_Your objective_. Show only those lines of the entries where the string "Radius" is found.

+++ Task input

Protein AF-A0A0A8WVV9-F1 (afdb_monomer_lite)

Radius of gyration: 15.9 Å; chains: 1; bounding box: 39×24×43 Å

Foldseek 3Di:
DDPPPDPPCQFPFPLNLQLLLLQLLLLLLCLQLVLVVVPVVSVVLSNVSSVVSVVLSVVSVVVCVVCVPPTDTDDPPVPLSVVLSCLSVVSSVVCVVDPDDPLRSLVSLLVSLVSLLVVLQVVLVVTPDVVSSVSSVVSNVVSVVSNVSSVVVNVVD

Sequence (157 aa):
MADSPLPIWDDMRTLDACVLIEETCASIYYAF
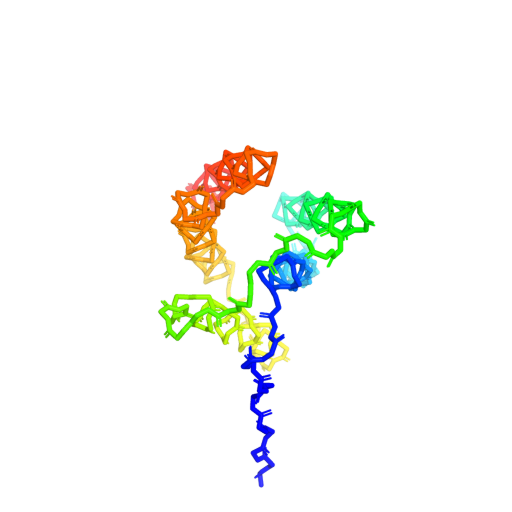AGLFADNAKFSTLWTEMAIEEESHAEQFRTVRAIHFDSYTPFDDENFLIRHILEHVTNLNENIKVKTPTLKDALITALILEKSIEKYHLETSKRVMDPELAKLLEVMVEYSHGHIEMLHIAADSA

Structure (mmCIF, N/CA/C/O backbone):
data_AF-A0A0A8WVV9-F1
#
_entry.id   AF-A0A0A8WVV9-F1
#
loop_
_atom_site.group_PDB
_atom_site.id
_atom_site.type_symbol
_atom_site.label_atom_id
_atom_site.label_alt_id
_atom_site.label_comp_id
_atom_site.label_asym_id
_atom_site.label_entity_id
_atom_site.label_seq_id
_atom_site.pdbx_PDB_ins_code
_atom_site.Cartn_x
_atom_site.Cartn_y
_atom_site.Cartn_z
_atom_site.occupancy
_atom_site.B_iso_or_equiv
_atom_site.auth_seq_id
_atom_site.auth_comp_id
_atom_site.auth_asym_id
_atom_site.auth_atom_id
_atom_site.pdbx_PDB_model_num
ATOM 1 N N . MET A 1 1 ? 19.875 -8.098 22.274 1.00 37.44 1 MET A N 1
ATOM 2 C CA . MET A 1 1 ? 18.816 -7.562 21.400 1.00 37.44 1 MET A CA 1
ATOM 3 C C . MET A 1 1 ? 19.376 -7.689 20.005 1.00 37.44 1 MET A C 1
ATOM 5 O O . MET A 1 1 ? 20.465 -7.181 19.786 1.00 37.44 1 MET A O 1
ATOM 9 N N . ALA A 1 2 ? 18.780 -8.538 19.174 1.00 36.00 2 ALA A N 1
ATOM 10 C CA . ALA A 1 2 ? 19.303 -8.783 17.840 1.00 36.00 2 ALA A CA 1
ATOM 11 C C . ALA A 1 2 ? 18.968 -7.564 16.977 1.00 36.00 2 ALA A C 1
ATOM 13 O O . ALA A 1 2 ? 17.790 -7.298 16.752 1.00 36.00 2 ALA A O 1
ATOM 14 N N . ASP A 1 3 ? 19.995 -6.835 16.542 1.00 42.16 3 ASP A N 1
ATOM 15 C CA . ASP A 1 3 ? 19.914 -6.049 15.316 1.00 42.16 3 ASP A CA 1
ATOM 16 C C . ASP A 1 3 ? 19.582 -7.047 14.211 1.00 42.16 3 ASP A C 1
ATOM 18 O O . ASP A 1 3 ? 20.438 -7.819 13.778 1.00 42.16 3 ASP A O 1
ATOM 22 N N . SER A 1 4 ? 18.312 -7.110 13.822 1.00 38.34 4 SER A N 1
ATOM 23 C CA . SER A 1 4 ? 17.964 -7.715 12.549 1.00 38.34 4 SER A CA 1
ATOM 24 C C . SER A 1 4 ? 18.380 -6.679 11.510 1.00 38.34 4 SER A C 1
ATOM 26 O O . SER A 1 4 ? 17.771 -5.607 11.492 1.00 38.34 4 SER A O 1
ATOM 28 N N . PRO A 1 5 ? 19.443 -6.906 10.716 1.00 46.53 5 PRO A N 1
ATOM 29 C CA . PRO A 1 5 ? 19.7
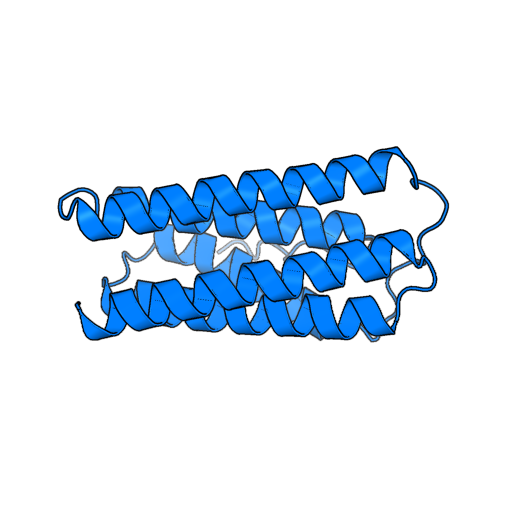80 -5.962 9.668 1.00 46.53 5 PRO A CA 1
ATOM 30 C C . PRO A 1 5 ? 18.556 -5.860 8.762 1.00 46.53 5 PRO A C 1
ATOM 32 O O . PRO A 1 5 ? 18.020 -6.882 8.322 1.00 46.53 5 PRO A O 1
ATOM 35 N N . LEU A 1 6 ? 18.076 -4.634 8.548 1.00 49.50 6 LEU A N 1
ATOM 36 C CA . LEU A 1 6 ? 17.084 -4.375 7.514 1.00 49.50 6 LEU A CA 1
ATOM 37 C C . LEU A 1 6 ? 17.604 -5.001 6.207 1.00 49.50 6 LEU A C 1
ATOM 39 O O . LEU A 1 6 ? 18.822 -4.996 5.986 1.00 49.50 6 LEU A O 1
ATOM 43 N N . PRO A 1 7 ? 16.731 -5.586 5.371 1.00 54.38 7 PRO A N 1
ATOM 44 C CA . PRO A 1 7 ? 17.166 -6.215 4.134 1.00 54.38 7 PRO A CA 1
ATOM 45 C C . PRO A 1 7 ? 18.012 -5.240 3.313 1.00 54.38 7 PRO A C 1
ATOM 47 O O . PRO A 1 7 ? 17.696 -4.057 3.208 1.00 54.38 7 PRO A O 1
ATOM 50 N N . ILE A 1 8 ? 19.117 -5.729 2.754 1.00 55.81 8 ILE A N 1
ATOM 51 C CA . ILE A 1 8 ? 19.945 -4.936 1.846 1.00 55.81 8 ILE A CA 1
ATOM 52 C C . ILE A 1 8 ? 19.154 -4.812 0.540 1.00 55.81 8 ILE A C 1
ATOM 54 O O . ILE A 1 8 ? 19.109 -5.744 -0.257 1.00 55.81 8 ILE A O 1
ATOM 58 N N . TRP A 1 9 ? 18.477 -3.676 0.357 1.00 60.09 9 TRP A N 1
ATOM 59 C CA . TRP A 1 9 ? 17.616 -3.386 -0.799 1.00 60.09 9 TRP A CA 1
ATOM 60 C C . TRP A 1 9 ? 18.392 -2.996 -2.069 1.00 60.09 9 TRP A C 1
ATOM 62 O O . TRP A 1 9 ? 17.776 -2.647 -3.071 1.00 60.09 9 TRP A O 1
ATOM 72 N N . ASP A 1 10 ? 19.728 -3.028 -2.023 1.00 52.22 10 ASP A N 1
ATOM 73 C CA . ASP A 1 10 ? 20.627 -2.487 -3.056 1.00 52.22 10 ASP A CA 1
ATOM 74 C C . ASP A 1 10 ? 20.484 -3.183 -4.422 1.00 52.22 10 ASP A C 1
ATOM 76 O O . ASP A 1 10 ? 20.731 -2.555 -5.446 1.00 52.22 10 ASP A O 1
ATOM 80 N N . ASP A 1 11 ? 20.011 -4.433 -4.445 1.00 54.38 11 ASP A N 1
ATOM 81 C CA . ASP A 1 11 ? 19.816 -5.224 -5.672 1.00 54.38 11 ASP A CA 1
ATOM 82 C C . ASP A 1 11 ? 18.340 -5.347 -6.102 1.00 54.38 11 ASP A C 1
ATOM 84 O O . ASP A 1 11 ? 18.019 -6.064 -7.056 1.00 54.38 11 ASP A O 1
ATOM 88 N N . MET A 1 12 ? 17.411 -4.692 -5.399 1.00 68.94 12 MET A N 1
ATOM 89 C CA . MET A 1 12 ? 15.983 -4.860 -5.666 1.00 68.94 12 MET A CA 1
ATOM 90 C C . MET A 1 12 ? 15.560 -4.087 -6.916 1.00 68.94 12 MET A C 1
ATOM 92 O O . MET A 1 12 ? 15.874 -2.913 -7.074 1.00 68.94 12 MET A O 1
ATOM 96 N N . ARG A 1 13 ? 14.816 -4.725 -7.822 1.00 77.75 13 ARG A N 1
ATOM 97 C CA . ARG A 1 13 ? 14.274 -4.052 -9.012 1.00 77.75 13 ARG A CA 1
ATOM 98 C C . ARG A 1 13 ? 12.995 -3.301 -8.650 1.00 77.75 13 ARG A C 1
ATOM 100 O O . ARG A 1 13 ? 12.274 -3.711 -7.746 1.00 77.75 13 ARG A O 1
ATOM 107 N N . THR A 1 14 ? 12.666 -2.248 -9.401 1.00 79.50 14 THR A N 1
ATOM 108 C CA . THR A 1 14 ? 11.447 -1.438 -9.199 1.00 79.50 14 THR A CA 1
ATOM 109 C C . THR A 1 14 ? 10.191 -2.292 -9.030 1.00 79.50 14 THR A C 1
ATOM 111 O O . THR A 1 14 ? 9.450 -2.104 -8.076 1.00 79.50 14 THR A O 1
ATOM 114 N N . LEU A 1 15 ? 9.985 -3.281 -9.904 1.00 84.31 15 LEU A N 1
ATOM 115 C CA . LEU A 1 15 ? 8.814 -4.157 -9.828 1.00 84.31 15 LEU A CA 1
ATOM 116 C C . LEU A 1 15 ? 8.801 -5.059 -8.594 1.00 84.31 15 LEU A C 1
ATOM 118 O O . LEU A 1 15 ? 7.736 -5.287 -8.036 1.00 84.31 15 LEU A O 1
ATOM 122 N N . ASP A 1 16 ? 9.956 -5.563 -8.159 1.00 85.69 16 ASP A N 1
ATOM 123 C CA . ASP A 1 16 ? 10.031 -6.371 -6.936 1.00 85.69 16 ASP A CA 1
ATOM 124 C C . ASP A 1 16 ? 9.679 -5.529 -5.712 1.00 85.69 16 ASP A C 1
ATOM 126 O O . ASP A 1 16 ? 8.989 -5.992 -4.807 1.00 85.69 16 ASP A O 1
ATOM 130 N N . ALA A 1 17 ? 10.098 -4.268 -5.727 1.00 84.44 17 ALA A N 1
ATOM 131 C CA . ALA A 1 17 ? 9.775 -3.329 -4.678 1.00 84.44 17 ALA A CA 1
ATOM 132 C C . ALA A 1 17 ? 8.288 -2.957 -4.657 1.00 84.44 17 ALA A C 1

++++++
+++ Task input

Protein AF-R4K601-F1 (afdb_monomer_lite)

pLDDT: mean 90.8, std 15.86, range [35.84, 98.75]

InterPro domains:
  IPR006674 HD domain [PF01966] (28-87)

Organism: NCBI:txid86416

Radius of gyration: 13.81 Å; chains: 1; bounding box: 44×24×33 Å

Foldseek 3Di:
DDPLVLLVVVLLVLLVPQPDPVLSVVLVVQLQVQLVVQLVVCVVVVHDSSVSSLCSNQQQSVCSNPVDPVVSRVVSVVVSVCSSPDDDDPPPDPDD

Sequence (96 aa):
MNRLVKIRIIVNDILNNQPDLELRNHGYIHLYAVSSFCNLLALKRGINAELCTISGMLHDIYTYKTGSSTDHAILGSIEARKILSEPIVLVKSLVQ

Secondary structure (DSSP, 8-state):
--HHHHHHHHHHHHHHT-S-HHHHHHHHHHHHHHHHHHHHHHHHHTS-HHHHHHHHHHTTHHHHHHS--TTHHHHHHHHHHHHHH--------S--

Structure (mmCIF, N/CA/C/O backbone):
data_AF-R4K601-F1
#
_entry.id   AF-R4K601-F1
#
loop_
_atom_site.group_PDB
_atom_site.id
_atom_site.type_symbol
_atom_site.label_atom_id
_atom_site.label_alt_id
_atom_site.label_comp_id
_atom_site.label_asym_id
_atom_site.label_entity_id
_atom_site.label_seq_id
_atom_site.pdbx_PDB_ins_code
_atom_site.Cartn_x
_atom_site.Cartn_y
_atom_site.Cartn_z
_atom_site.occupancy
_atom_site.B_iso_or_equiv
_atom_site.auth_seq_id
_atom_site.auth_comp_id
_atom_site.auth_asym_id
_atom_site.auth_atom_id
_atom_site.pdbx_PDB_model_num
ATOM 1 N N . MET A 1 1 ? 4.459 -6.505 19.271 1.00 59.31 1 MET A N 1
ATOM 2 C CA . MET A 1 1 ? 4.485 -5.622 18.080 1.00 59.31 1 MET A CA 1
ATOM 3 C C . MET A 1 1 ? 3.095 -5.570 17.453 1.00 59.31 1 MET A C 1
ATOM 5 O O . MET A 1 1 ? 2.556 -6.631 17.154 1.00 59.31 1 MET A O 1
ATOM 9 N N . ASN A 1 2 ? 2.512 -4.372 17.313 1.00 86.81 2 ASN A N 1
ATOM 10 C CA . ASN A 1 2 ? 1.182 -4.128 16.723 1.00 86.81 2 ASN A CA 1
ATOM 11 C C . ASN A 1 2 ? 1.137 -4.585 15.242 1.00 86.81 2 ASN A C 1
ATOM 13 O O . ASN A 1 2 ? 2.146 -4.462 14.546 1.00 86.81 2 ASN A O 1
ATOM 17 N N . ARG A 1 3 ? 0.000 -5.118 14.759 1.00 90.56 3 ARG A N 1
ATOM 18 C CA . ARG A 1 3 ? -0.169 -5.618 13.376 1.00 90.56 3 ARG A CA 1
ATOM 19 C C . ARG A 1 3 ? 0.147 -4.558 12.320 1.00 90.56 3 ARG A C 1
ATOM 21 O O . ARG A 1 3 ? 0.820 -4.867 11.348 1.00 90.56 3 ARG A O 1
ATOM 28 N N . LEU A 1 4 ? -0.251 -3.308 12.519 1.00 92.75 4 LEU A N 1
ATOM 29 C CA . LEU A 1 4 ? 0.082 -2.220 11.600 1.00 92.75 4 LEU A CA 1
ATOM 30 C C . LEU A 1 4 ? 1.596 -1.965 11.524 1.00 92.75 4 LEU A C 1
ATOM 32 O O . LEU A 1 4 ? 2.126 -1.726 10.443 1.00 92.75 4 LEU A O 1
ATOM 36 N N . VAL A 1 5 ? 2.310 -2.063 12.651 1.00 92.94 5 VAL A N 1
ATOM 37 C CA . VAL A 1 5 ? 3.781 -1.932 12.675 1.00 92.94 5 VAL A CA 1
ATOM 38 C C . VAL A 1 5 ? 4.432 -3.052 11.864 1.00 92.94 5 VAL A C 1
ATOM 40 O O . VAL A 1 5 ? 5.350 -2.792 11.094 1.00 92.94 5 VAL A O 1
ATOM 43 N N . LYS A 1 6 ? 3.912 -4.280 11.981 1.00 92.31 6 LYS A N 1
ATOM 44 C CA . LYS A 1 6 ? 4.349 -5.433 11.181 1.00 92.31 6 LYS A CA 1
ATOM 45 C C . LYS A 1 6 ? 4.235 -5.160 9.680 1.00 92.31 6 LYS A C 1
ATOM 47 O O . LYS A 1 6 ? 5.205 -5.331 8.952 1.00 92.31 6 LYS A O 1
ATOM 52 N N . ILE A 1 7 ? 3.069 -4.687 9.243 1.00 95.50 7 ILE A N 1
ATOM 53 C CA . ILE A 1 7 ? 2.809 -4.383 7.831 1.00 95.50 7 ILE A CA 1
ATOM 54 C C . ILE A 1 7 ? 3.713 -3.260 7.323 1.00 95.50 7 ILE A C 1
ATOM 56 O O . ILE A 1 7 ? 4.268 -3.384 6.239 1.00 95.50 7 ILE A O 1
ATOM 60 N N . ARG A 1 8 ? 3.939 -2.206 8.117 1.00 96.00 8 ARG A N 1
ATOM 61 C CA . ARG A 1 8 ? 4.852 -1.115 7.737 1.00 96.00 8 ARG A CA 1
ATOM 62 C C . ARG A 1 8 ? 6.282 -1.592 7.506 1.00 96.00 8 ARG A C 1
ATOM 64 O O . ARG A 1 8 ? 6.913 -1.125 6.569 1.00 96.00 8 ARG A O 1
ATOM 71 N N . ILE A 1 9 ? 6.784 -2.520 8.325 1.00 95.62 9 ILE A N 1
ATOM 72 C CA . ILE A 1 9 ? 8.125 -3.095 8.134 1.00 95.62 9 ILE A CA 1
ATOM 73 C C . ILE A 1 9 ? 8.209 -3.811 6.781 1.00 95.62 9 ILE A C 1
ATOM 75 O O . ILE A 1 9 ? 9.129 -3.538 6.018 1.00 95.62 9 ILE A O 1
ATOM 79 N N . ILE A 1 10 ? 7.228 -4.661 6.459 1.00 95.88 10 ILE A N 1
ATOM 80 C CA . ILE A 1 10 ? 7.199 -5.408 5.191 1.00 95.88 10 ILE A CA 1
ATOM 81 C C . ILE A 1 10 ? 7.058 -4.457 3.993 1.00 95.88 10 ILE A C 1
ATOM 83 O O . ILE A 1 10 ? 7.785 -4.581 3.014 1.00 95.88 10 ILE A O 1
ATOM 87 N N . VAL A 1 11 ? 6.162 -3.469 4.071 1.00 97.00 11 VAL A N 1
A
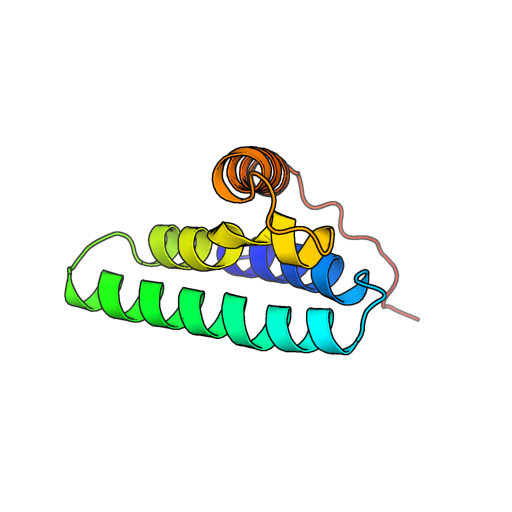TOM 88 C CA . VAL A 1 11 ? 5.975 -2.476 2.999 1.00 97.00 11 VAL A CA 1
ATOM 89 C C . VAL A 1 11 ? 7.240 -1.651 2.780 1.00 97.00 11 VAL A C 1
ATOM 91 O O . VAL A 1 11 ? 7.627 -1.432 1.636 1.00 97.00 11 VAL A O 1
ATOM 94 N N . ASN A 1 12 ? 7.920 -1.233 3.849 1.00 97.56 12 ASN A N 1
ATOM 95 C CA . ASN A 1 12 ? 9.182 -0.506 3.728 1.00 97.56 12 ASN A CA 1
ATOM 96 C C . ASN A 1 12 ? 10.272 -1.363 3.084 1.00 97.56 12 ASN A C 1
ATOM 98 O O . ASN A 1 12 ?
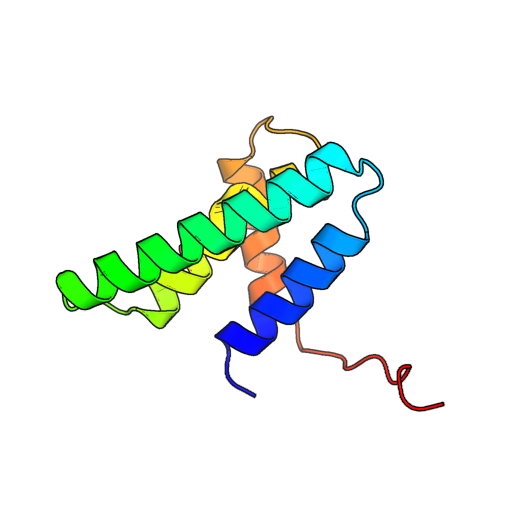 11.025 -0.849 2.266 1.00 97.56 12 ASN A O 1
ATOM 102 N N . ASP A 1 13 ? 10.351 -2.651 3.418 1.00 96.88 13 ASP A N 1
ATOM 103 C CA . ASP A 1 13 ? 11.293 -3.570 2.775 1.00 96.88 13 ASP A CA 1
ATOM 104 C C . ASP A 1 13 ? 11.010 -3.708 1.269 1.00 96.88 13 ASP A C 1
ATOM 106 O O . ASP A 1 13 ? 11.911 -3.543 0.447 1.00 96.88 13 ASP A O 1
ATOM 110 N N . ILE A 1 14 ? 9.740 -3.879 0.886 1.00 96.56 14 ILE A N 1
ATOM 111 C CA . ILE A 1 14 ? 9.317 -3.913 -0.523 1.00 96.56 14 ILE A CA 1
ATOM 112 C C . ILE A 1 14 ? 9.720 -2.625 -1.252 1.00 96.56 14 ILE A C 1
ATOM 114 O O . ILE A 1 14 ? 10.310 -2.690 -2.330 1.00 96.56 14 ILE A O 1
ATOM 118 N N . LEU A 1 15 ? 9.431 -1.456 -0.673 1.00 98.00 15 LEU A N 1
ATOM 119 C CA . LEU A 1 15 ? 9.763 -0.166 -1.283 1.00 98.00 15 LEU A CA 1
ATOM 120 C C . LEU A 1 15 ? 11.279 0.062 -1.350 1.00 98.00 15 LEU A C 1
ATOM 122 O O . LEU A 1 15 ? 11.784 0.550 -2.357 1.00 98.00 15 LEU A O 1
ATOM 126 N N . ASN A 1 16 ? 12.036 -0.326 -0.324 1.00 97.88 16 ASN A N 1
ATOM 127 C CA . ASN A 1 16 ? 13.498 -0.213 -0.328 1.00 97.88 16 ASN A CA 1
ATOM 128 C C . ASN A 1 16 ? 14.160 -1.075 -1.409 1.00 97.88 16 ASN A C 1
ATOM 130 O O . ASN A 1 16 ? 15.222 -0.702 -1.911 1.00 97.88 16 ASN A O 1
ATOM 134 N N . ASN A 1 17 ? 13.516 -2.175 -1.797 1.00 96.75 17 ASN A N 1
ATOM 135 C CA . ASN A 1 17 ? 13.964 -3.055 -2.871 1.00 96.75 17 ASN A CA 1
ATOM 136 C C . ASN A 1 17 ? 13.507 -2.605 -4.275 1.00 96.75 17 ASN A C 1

++++++

_Solution_.
Radius of gyration: 15.9 Å; chains: 1; bounding box: 39×24×43 Å
Radius of gyration: 13.81 Å; chains: 1; bounding box: 44×24×33 Å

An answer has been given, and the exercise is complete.